#### [WORK ORDER]
Once you find the line with "2.033 1.00 97.62 11 LYS A CA 1" in the entries below, print it and each line after it up to and including the line with "ATOM 101 C CA", exactly, without pictures.

=== EXERCISE MATERIAL ===

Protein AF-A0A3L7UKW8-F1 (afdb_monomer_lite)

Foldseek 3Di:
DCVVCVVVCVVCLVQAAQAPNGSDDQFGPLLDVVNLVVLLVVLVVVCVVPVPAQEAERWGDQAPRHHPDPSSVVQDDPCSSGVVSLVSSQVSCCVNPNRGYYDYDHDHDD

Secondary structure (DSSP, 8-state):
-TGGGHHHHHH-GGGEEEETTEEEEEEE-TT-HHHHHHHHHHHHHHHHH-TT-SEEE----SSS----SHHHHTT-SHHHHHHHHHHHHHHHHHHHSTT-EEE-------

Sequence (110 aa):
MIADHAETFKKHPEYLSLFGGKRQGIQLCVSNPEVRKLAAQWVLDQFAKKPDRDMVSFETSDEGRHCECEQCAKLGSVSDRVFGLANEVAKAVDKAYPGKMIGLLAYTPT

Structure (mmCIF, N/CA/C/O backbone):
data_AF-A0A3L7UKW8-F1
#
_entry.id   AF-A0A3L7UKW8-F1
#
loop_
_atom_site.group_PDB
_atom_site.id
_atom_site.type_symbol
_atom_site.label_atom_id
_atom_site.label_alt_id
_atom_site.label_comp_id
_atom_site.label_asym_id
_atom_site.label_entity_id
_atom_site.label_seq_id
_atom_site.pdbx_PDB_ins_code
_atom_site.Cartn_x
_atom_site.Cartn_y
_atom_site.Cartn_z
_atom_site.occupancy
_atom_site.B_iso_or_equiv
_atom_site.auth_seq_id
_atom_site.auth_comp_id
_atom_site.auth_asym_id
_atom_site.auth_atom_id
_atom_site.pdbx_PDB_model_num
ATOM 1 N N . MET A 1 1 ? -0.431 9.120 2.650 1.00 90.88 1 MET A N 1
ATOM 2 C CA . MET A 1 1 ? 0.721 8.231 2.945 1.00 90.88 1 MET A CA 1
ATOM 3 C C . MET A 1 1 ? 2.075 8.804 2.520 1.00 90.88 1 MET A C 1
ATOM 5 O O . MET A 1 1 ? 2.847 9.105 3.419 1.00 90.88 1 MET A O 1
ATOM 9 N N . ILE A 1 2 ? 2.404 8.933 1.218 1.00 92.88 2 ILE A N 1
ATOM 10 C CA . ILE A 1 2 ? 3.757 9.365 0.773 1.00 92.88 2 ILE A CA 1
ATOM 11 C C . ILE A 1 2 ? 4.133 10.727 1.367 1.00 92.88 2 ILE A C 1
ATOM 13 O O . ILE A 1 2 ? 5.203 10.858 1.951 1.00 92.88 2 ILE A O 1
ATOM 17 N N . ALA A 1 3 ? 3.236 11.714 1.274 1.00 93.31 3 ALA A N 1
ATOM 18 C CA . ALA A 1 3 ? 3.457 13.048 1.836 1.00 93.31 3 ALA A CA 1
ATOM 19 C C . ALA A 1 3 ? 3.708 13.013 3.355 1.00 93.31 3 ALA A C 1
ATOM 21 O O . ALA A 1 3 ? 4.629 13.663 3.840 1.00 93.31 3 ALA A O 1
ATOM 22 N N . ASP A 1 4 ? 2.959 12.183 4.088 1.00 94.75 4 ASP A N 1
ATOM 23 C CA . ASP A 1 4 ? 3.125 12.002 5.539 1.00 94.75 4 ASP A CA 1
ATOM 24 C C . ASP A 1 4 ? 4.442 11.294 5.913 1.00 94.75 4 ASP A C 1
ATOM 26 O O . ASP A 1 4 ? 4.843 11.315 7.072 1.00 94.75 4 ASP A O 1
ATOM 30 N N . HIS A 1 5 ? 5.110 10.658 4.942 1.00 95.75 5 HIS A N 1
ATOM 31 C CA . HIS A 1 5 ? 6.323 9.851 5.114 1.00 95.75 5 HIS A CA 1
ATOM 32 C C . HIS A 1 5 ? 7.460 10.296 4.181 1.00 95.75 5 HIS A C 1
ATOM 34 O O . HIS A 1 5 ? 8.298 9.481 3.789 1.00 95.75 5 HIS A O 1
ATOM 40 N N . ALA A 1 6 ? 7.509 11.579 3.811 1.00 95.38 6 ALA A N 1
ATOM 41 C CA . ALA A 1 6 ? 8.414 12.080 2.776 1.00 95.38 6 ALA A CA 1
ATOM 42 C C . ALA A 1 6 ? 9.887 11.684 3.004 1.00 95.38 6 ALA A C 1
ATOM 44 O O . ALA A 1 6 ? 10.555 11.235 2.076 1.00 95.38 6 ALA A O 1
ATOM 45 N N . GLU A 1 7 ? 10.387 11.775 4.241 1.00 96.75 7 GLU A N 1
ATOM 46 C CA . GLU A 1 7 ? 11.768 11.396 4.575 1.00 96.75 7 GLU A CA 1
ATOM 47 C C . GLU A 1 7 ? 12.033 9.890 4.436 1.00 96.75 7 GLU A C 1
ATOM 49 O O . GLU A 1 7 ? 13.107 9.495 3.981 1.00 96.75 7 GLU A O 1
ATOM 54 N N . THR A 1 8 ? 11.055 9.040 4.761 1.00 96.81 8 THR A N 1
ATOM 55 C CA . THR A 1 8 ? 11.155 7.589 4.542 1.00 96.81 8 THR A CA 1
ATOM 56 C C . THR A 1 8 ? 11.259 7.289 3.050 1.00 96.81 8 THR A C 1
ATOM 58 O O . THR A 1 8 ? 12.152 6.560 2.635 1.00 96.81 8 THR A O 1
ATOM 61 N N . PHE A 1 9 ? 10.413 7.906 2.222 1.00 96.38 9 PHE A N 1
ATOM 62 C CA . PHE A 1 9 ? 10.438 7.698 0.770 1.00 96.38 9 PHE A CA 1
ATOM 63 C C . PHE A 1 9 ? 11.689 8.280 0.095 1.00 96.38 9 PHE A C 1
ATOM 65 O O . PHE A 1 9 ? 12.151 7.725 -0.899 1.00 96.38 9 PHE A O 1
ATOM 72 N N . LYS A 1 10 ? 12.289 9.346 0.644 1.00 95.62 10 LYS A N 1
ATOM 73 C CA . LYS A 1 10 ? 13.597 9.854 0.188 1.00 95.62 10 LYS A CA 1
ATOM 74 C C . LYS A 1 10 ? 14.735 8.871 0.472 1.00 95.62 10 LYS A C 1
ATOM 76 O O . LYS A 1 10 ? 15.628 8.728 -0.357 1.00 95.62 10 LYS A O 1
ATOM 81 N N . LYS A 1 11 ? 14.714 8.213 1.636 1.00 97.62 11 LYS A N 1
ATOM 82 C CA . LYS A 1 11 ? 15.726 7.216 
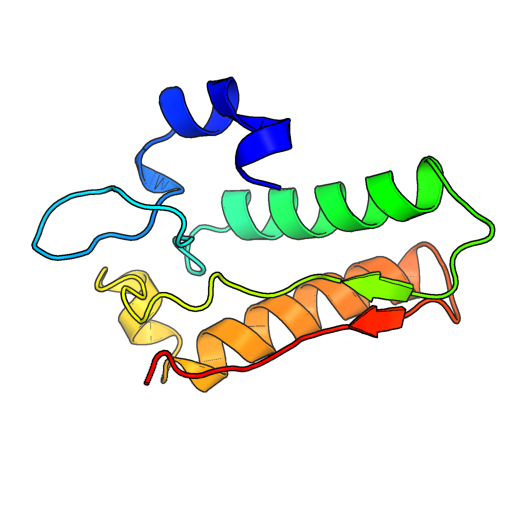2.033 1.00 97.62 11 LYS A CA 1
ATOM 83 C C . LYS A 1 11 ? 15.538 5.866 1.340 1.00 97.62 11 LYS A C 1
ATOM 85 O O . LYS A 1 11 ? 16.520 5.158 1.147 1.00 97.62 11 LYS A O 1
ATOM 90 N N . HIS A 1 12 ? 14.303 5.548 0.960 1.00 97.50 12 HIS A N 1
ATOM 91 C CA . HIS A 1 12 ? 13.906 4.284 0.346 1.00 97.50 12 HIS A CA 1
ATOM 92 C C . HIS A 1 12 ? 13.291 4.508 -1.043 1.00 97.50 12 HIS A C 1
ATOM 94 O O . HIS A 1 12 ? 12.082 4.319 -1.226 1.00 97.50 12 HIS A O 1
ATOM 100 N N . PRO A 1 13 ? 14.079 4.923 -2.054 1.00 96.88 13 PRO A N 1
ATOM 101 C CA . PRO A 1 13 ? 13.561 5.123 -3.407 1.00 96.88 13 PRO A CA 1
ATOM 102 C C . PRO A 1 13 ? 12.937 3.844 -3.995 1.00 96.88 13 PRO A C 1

===
=== EXERCISE MATERIAL ===

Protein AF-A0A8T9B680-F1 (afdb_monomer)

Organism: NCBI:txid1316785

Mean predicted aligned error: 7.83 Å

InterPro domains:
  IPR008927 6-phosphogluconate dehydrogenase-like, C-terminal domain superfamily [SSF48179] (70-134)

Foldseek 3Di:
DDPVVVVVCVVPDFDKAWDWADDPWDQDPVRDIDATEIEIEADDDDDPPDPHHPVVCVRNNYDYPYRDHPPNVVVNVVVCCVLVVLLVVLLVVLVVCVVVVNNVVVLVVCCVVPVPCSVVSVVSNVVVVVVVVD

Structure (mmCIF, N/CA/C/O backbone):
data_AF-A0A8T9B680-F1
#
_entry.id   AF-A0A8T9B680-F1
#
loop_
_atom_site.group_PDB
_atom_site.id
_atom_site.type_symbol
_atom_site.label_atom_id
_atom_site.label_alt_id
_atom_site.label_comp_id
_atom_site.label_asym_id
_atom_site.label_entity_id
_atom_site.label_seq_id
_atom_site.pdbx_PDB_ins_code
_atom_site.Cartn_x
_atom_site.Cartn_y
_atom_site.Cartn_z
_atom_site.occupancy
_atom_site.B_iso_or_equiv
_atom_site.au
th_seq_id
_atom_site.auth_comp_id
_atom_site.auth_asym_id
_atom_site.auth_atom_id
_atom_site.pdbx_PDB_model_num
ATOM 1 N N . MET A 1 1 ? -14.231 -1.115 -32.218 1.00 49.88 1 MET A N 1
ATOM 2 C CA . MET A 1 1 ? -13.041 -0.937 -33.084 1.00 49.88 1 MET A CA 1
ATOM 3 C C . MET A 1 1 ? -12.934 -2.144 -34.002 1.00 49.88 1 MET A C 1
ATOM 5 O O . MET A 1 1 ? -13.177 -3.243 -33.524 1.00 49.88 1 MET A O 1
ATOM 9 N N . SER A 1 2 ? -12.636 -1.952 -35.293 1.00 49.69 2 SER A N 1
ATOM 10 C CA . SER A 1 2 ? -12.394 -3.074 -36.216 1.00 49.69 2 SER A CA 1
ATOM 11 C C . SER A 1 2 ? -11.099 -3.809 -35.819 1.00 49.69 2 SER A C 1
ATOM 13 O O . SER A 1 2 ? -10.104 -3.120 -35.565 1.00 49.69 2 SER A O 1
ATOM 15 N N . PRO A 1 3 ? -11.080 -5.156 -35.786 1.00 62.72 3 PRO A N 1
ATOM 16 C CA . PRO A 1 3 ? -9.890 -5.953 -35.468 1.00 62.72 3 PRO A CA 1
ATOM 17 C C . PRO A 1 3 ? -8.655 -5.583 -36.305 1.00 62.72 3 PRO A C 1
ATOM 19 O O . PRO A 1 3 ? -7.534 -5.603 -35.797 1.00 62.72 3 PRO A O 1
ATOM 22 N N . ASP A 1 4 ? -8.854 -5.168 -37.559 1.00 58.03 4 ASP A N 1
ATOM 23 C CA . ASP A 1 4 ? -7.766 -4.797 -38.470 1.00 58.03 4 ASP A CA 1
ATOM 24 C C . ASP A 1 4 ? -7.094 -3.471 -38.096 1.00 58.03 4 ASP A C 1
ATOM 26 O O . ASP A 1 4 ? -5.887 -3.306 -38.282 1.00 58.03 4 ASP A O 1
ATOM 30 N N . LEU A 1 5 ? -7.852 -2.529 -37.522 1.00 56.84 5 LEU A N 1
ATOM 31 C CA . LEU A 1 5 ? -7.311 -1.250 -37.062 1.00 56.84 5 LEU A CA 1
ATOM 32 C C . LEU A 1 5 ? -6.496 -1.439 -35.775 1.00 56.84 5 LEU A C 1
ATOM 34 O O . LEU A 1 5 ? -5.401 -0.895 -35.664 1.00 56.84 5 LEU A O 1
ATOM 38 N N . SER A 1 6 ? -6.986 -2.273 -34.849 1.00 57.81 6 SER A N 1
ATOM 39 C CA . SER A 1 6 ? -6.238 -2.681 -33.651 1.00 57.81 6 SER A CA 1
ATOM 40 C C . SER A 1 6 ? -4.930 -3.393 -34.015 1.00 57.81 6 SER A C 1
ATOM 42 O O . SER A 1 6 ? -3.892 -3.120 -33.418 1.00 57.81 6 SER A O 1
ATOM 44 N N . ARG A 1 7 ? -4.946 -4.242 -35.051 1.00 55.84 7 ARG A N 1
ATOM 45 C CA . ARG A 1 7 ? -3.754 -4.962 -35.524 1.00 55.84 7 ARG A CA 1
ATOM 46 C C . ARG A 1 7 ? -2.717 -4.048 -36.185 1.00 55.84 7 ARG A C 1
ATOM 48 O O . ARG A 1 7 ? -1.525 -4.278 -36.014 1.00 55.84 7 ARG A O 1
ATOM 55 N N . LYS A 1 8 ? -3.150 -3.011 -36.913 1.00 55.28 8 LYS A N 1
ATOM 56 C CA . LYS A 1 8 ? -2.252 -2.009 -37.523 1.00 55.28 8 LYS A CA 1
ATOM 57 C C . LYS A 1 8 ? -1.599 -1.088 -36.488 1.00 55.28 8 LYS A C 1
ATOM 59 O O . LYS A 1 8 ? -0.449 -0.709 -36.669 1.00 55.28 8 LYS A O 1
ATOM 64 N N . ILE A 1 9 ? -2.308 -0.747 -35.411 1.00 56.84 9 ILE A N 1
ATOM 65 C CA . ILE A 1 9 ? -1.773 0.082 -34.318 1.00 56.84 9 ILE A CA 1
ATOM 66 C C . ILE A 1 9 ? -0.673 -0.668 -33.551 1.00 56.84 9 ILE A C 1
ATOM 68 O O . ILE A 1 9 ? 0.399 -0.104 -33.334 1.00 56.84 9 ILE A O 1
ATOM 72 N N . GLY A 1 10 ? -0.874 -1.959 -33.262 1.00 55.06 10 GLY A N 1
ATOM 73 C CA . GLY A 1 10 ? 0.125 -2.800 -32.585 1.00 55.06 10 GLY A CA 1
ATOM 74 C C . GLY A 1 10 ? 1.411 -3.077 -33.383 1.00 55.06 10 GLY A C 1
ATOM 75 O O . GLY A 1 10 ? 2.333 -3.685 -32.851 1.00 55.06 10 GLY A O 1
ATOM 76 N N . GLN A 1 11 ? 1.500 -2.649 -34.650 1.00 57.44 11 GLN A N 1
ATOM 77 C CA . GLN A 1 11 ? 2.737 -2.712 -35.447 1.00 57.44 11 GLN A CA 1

===

#### [OUTPUT]
2.033 1.00 97.62 11 LYS A CA 1
ATOM 83 C C . LYS A 1 11 ? 15.538 5.866 1.340 1.00 97.62 11 LYS A C 1
ATOM 85 O O . LYS A 1 11 ? 16.520 5.158 1.147 1.00 97.62 11 LYS A O 1
ATOM 90 N N . HIS A 1 12 ? 14.303 5.548 0.960 1.00 97.50 12 HIS A N 1
ATOM 91 C CA . HIS A 1 12 ? 13.906 4.284 0.346 1.00 97.50 12 HIS A CA 1
ATOM 92 C C . HIS A 1 12 ? 13.291 4.508 -1.043 1.00 97.50 12 HIS A C 1
ATOM 94 O O . HIS A 1 12 ? 12.082 4.319 -1.226 1.00 97.50 12 HIS A O 1
ATOM 100 N N . PRO A 1 13 ? 14.079 4.923 -2.054 1.00 96.88 13 PRO A N 1
ATOM 101 C CA . PRO A 1 13 ? 13.561 5.123 -3.407 1.00 96.88 13 PRO A CA 1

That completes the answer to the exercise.